Der Text des Entwurfs ist heftig. Da ist die Rede von „rechtmäßiger Freiheitsbeschränkung“, bei deren Überprüfung man die „Gerichte entlasten“ will. Was soll das bitte heißen? Weiters ist ein „generelles Betretungsverbot öffentlicher Räume“ per bloßer Verordnung vorgesehen. Die Ausgangssperre kann im ganzen Staatsgebiet oder auch regional verordnet werden. Dass der Gesundheitsminister mit treuherzigem Augenaufschlag beteuert, ein genereller Lockdown sei „nicht angedacht“, beruhigt wenig, ganz im Gegenteil!

Besorgt macht auch, dass keine klaren Voraussetzungen genannt werden, unter denen wir unserer Freiheit beraubt werden sollen. Ab wie vielen Toten pro Tag, wie vielen belegten Intensivbetten? Es lässt Schlimmes befürchten, wenn in einer Phase wie jetzt, in der es kaum Covid-positive Intensivpatienten und noch weniger Verstorbene gibt, die Regierung bereits „besorgt“ ist. Es wird also, im Falle dass der Gesundheitsminister besorgt ist, ein Hausarrest verordnet werden. Für die Gesunden, wohlgemerkt, nicht nur für die Erkrankten! Dennoch muss laut Entwurf keine Instanz, keine Institution zuvor klären, ob seine Maßnahmen überhaupt angemessen und zielführend sind. 

Die Verhöhnung der Bürger gipfelt darin, dass Minister Anschober die geplante Ermächtigung zur Ausgangssperre damit begründet, dass er „unverzüglich auf das Erkenntnis des Höchstgerichts reagieren“ wolle. Der Verfassungsgerichtshof hatte nämlich das im Frühjahr verhängte generelle Betretungsverbot des öffentlichen Raumes als rechtswidrig erkannnt. 
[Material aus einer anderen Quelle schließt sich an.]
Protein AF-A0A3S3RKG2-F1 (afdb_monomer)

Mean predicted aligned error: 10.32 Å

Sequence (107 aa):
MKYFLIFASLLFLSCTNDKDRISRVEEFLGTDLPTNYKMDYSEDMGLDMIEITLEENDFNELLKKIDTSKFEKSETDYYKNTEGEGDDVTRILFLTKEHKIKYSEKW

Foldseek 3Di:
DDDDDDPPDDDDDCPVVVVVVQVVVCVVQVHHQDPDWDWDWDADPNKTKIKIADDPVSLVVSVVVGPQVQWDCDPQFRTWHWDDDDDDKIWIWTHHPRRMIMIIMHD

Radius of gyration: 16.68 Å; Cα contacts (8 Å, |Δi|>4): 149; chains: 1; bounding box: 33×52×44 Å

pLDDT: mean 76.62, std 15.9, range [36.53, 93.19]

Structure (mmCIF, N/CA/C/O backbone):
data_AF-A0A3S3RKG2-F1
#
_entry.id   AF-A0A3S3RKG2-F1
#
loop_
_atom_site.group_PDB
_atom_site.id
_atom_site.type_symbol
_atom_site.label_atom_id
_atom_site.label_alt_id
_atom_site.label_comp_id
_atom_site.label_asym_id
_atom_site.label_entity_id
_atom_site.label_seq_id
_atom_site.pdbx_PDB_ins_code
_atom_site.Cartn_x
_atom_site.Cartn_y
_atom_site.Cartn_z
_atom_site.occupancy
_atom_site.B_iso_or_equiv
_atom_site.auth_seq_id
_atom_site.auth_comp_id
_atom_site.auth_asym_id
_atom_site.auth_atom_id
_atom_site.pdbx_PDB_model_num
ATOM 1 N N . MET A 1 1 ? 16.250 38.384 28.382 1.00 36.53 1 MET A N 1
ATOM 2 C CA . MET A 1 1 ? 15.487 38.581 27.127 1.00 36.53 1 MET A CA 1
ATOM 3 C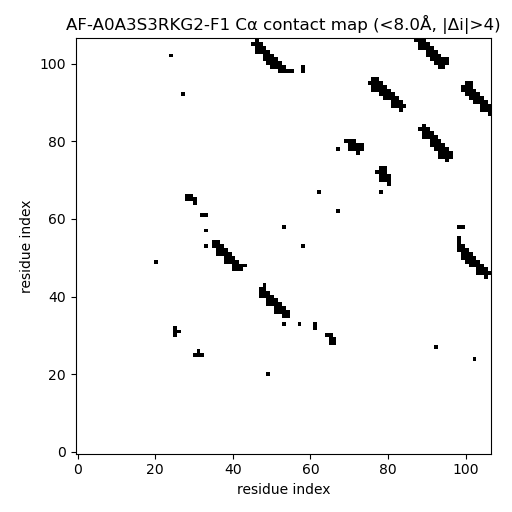 C . MET A 1 1 ? 16.168 37.722 26.067 1.00 36.53 1 MET A C 1
ATOM 5 O O . MET A 1 1 ? 17.351 37.921 25.855 1.00 36.53 1 MET A O 1
ATOM 9 N N . LYS A 1 2 ? 15.623 36.537 25.740 1.00 50.16 2 LYS A N 1
ATOM 10 C CA . LYS A 1 2 ? 14.832 36.249 24.517 1.00 50.16 2 LYS A CA 1
ATOM 11 C C . LYS A 1 2 ? 15.477 36.854 23.267 1.00 50.16 2 LYS A C 1
ATOM 13 O O . LYS A 1 2 ? 15.446 38.066 23.193 1.00 50.16 2 LYS A O 1
ATOM 18 N N . TYR A 1 3 ? 15.985 36.030 22.342 1.00 48.69 3 TYR A N 1
ATOM 19 C CA . TYR A 1 3 ? 15.462 35.905 20.971 1.00 48.69 3 TYR A CA 1
ATOM 20 C C . TYR A 1 3 ? 15.873 34.550 20.381 1.00 48.69 3 TYR A C 1
ATOM 22 O O . TYR A 1 3 ? 17.031 34.283 20.082 1.00 48.69 3 TYR A O 1
ATOM 30 N N . PHE A 1 4 ? 14.862 33.692 20.280 1.00 50.00 4 PHE A N 1
ATOM 31 C CA . PHE A 1 4 ? 14.775 32.567 19.362 1.00 50.00 4 PHE A CA 1
ATOM 32 C C . PHE A 1 4 ? 14.732 33.149 17.940 1.00 50.00 4 PHE A C 1
ATOM 34 O O . PHE A 1 4 ? 13.905 34.024 17.687 1.00 50.00 4 PHE A O 1
ATOM 41 N N . LEU A 1 5 ? 15.566 32.667 17.022 1.00 43.88 5 LEU A N 1
ATOM 42 C CA . LEU A 1 5 ? 15.367 32.878 15.588 1.00 43.88 5 LEU A CA 1
ATOM 43 C C . LEU A 1 5 ? 15.454 31.519 14.902 1.00 43.88 5 LEU A C 1
ATOM 45 O O . LEU A 1 5 ? 16.528 30.983 14.648 1.00 43.88 5 LEU A O 1
ATOM 49 N N . ILE A 1 6 ? 14.268 30.957 14.682 1.00 49.19 6 ILE A N 1
ATOM 50 C CA . ILE A 1 6 ? 14.024 29.802 13.828 1.00 49.19 6 ILE A CA 1
ATOM 51 C C . ILE A 1 6 ? 14.219 30.283 12.393 1.00 49.19 6 ILE A C 1
ATOM 53 O O . ILE A 1 6 ? 13.495 31.164 11.928 1.00 49.19 6 ILE A O 1
ATOM 57 N N . PHE A 1 7 ? 15.197 29.708 11.700 1.00 41.72 7 PHE A N 1
ATOM 58 C CA . PHE A 1 7 ? 15.345 29.859 10.260 1.00 41.72 7 PHE A CA 1
ATOM 59 C C . PHE A 1 7 ? 14.383 28.865 9.598 1.00 41.72 7 PHE A C 1
ATOM 61 O O . PHE A 1 7 ? 14.722 27.716 9.331 1.00 41.72 7 PHE A O 1
ATOM 68 N N . ALA A 1 8 ? 13.131 29.290 9.440 1.00 52.59 8 ALA A N 1
ATOM 69 C CA . ALA A 1 8 ? 12.144 28.597 8.628 1.00 52.59 8 ALA A CA 1
ATOM 70 C C . ALA A 1 8 ? 12.271 29.109 7.192 1.00 52.59 8 ALA A C 1
ATOM 72 O O . ALA A 1 8 ? 11.729 30.156 6.843 1.00 52.59 8 ALA A O 1
ATOM 73 N N . SER A 1 9 ? 13.004 28.375 6.365 1.00 42.72 9 SER A N 1
ATOM 74 C CA . SER A 1 9 ? 13.003 28.582 4.918 1.00 42.72 9 SER A CA 1
ATOM 75 C C . SER A 1 9 ? 13.430 27.306 4.201 1.00 42.72 9 SER A C 1
ATOM 77 O O . SER A 1 9 ? 14.538 27.215 3.689 1.00 42.72 9 SER A O 1
ATOM 79 N N . LEU A 1 10 ? 12.538 26.310 4.159 1.00 41.66 10 LEU A N 1
ATOM 80 C CA . LEU A 1 10 ? 12.658 25.184 3.225 1.00 41.66 10 LEU A CA 1
ATOM 81 C C . LEU A 1 10 ? 11.284 24.584 2.856 1.00 41.66 10 LEU A C 1
ATOM 83 O O . LEU A 1 10 ? 10.981 23.438 3.144 1.00 41.66 10 LEU A O 1
ATOM 87 N N . LEU A 1 11 ? 10.431 25.392 2.234 1.00 50.09 11 LEU A N 1
ATOM 88 C CA . LEU A 1 11 ? 9.226 24.995 1.491 1.00 50.09 11 LEU A CA 1
ATOM 89 C C . LEU A 1 11 ? 9.177 26.023 0.342 1.00 50.09 11 LEU A C 1
ATOM 91 O O . LEU A 1 11 ? 9.267 27.215 0.612 1.00 50.09 11 LEU A O 1
ATOM 95 N N . PHE A 1 12 ? 9.191 25.704 -0.950 1.00 42.06 12 PHE A N 1
ATOM 96 C CA . PHE A 1 12 ? 8.312 24.798 -1.672 1.00 42.06 12 PHE A CA 1
ATOM 97 C C . PHE A 1 12 ? 8.960 24.407 -3.010 1.00 42.06 12 PHE A C 1
ATOM 99 O O . PHE A 1 12 ? 9.186 25.266 -3.859 1.00 42.06 12 PHE A O 1
ATOM 106 N N . LEU A 1 13 ? 9.196 23.112 -3.212 1.00 38.56 13 LEU A N 1
ATOM 107 C CA . LEU A 1 13 ? 9.377 22.496 -4.537 1.00 38.56 13 LEU A CA 1
ATOM 108 C C . LEU A 1 13 ? 8.803 21.062 -4.594 1.00 38.56 13 LEU A C 1
ATOM 110 O O . LEU A 1 13 ? 8.952 20.390 -5.605 1.00 38.56 13 LEU A O 1
ATOM 114 N N . SER A 1 14 ? 8.117 20.588 -3.543 1.00 41.16 14 SER A N 1
ATOM 115 C CA . SER A 1 14 ? 7.675 19.187 -3.426 1.00 41.16 14 SER A CA 1
ATOM 116 C C . SER A 1 14 ? 6.247 18.898 -3.914 1.00 41.16 14 SER A C 1
ATOM 118 O O . SER A 1 14 ? 5.933 17.745 -4.184 1.00 41.16 14 SER A O 1
ATOM 120 N N . CYS A 1 15 ? 5.379 19.900 -4.115 1.00 44.59 15 CYS A N 1
ATOM 121 C CA . CYS A 1 15 ? 3.957 19.629 -4.392 1.00 44.59 15 CYS A CA 1
ATOM 122 C C . CYS A 1 15 ? 3.651 18.934 -5.734 1.00 44.59 15 CYS A C 1
ATOM 124 O O . CYS A 1 15 ? 2.576 18.352 -5.858 1.00 44.59 15 CYS A O 1
ATOM 126 N N . THR A 1 16 ? 4.524 19.008 -6.746 1.00 50.53 16 THR A N 1
ATOM 127 C CA . THR A 1 16 ? 4.336 18.261 -8.009 1.00 50.53 16 THR A CA 1
ATOM 128 C C . THR A 1 16 ? 4.752 16.804 -7.861 1.00 50.53 16 THR A C 1
ATOM 130 O O . THR A 1 16 ? 4.040 15.914 -8.308 1.00 50.53 16 THR A O 1
ATOM 133 N N . ASN A 1 17 ? 5.860 16.563 -7.162 1.00 61.72 17 ASN A N 1
ATOM 134 C CA . ASN A 1 17 ? 6.417 15.229 -6.984 1.00 61.72 17 ASN A CA 1
ATOM 135 C C . ASN A 1 17 ? 5.495 14.346 -6.127 1.00 61.72 17 ASN A C 1
ATOM 137 O O . ASN A 1 17 ? 5.307 13.169 -6.418 1.00 61.72 17 ASN A O 1
ATOM 141 N N . ASP A 1 18 ? 4.856 14.935 -5.113 1.00 67.69 18 ASP A N 1
ATOM 142 C CA . ASP A 1 18 ? 3.958 14.216 -4.206 1.00 67.69 18 ASP A CA 1
ATOM 143 C C . ASP A 1 18 ? 2.672 13.749 -4.910 1.00 67.69 18 ASP A C 1
ATOM 145 O O . ASP A 1 18 ? 2.212 12.633 -4.682 1.00 67.69 18 ASP A O 1
ATOM 149 N N . LYS A 1 19 ? 2.108 14.554 -5.820 1.00 73.62 19 LYS A N 1
ATOM 150 C CA . LYS A 1 19 ? 0.888 14.186 -6.562 1.00 73.62 19 LYS A CA 1
ATOM 151 C C . LYS A 1 19 ? 1.114 13.034 -7.535 1.00 73.62 19 LYS A C 1
ATOM 153 O O . LYS A 1 19 ? 0.292 12.122 -7.593 1.00 73.62 19 LYS A O 1
ATOM 158 N N . ASP A 1 20 ? 2.229 13.055 -8.257 1.00 80.81 20 ASP A N 1
ATOM 159 C CA . ASP A 1 20 ? 2.572 12.002 -9.221 1.00 80.81 20 ASP A CA 1
ATOM 160 C C . ASP A 1 20 ? 2.883 10.671 -8.518 1.00 80.81 20 ASP A C 1
ATOM 162 O O . ASP A 1 20 ? 2.670 9.590 -9.063 1.00 80.81 20 ASP A O 1
ATOM 166 N N . ARG A 1 21 ? 3.398 10.742 -7.289 1.00 81.50 21 ARG A N 1
ATOM 167 C CA . ARG A 1 21 ? 3.668 9.592 -6.419 1.00 81.50 21 ARG A CA 1
ATOM 168 C C . ARG A 1 21 ? 2.387 8.979 -5.866 1.00 81.50 21 ARG A C 1
ATOM 170 O O . ARG A 1 21 ? 2.205 7.771 -5.958 1.00 81.50 21 ARG A O 1
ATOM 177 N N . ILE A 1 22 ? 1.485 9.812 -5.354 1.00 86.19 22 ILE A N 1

Der Minister hat da offenbar etwas missverstanden: Es geht nicht nur darum, dass der generelle Hausarrest gesetzlich nicht gedeckt war. Es geht uns Bürgern auch darum, dass eine Ausgangssperre ein massiver Eingriff in die Grundrechte ist. Im März und April konnte man der Regierung noch zugutehalten, dass man nichts Genaues über die wahre Gefahr des neuen Virus und seine Ansteckungswege wusste. Jetzt gilt dieses Argument nicht mehr. Die Sinnhaftigkeit derartiger Maßnahmen wird mittlerweile heftig angezweifelt. Und just in jenen Ländern, die ihre Bürger am längsten einsperrten, wie Italien und Spanien, stiegen die Todeszahlen ungebremst weiter an.

In einem freien Land akzeptieren unbescholtene Bürger nur freiwillig Eingriffe in ihre Grundrechte. Freiheitseinschränkungen sind ein massiver Eingriff, ebenso jene in die Privatsphäre. Die geplanten Vollmachten mit Ausschaltung aller Institutionen sind jedenfalls gefährlich und abzulehnen. Als freie Bürger dürfen wir es uns nicht gefallen lassen, dass überfallsartig in der Ferienzeit, ohne öffentliche Debatte, ohne ausreichend Zeit zur Überprüfung, ein derart weitreichendes Gesetz einfach durchgedrückt wird!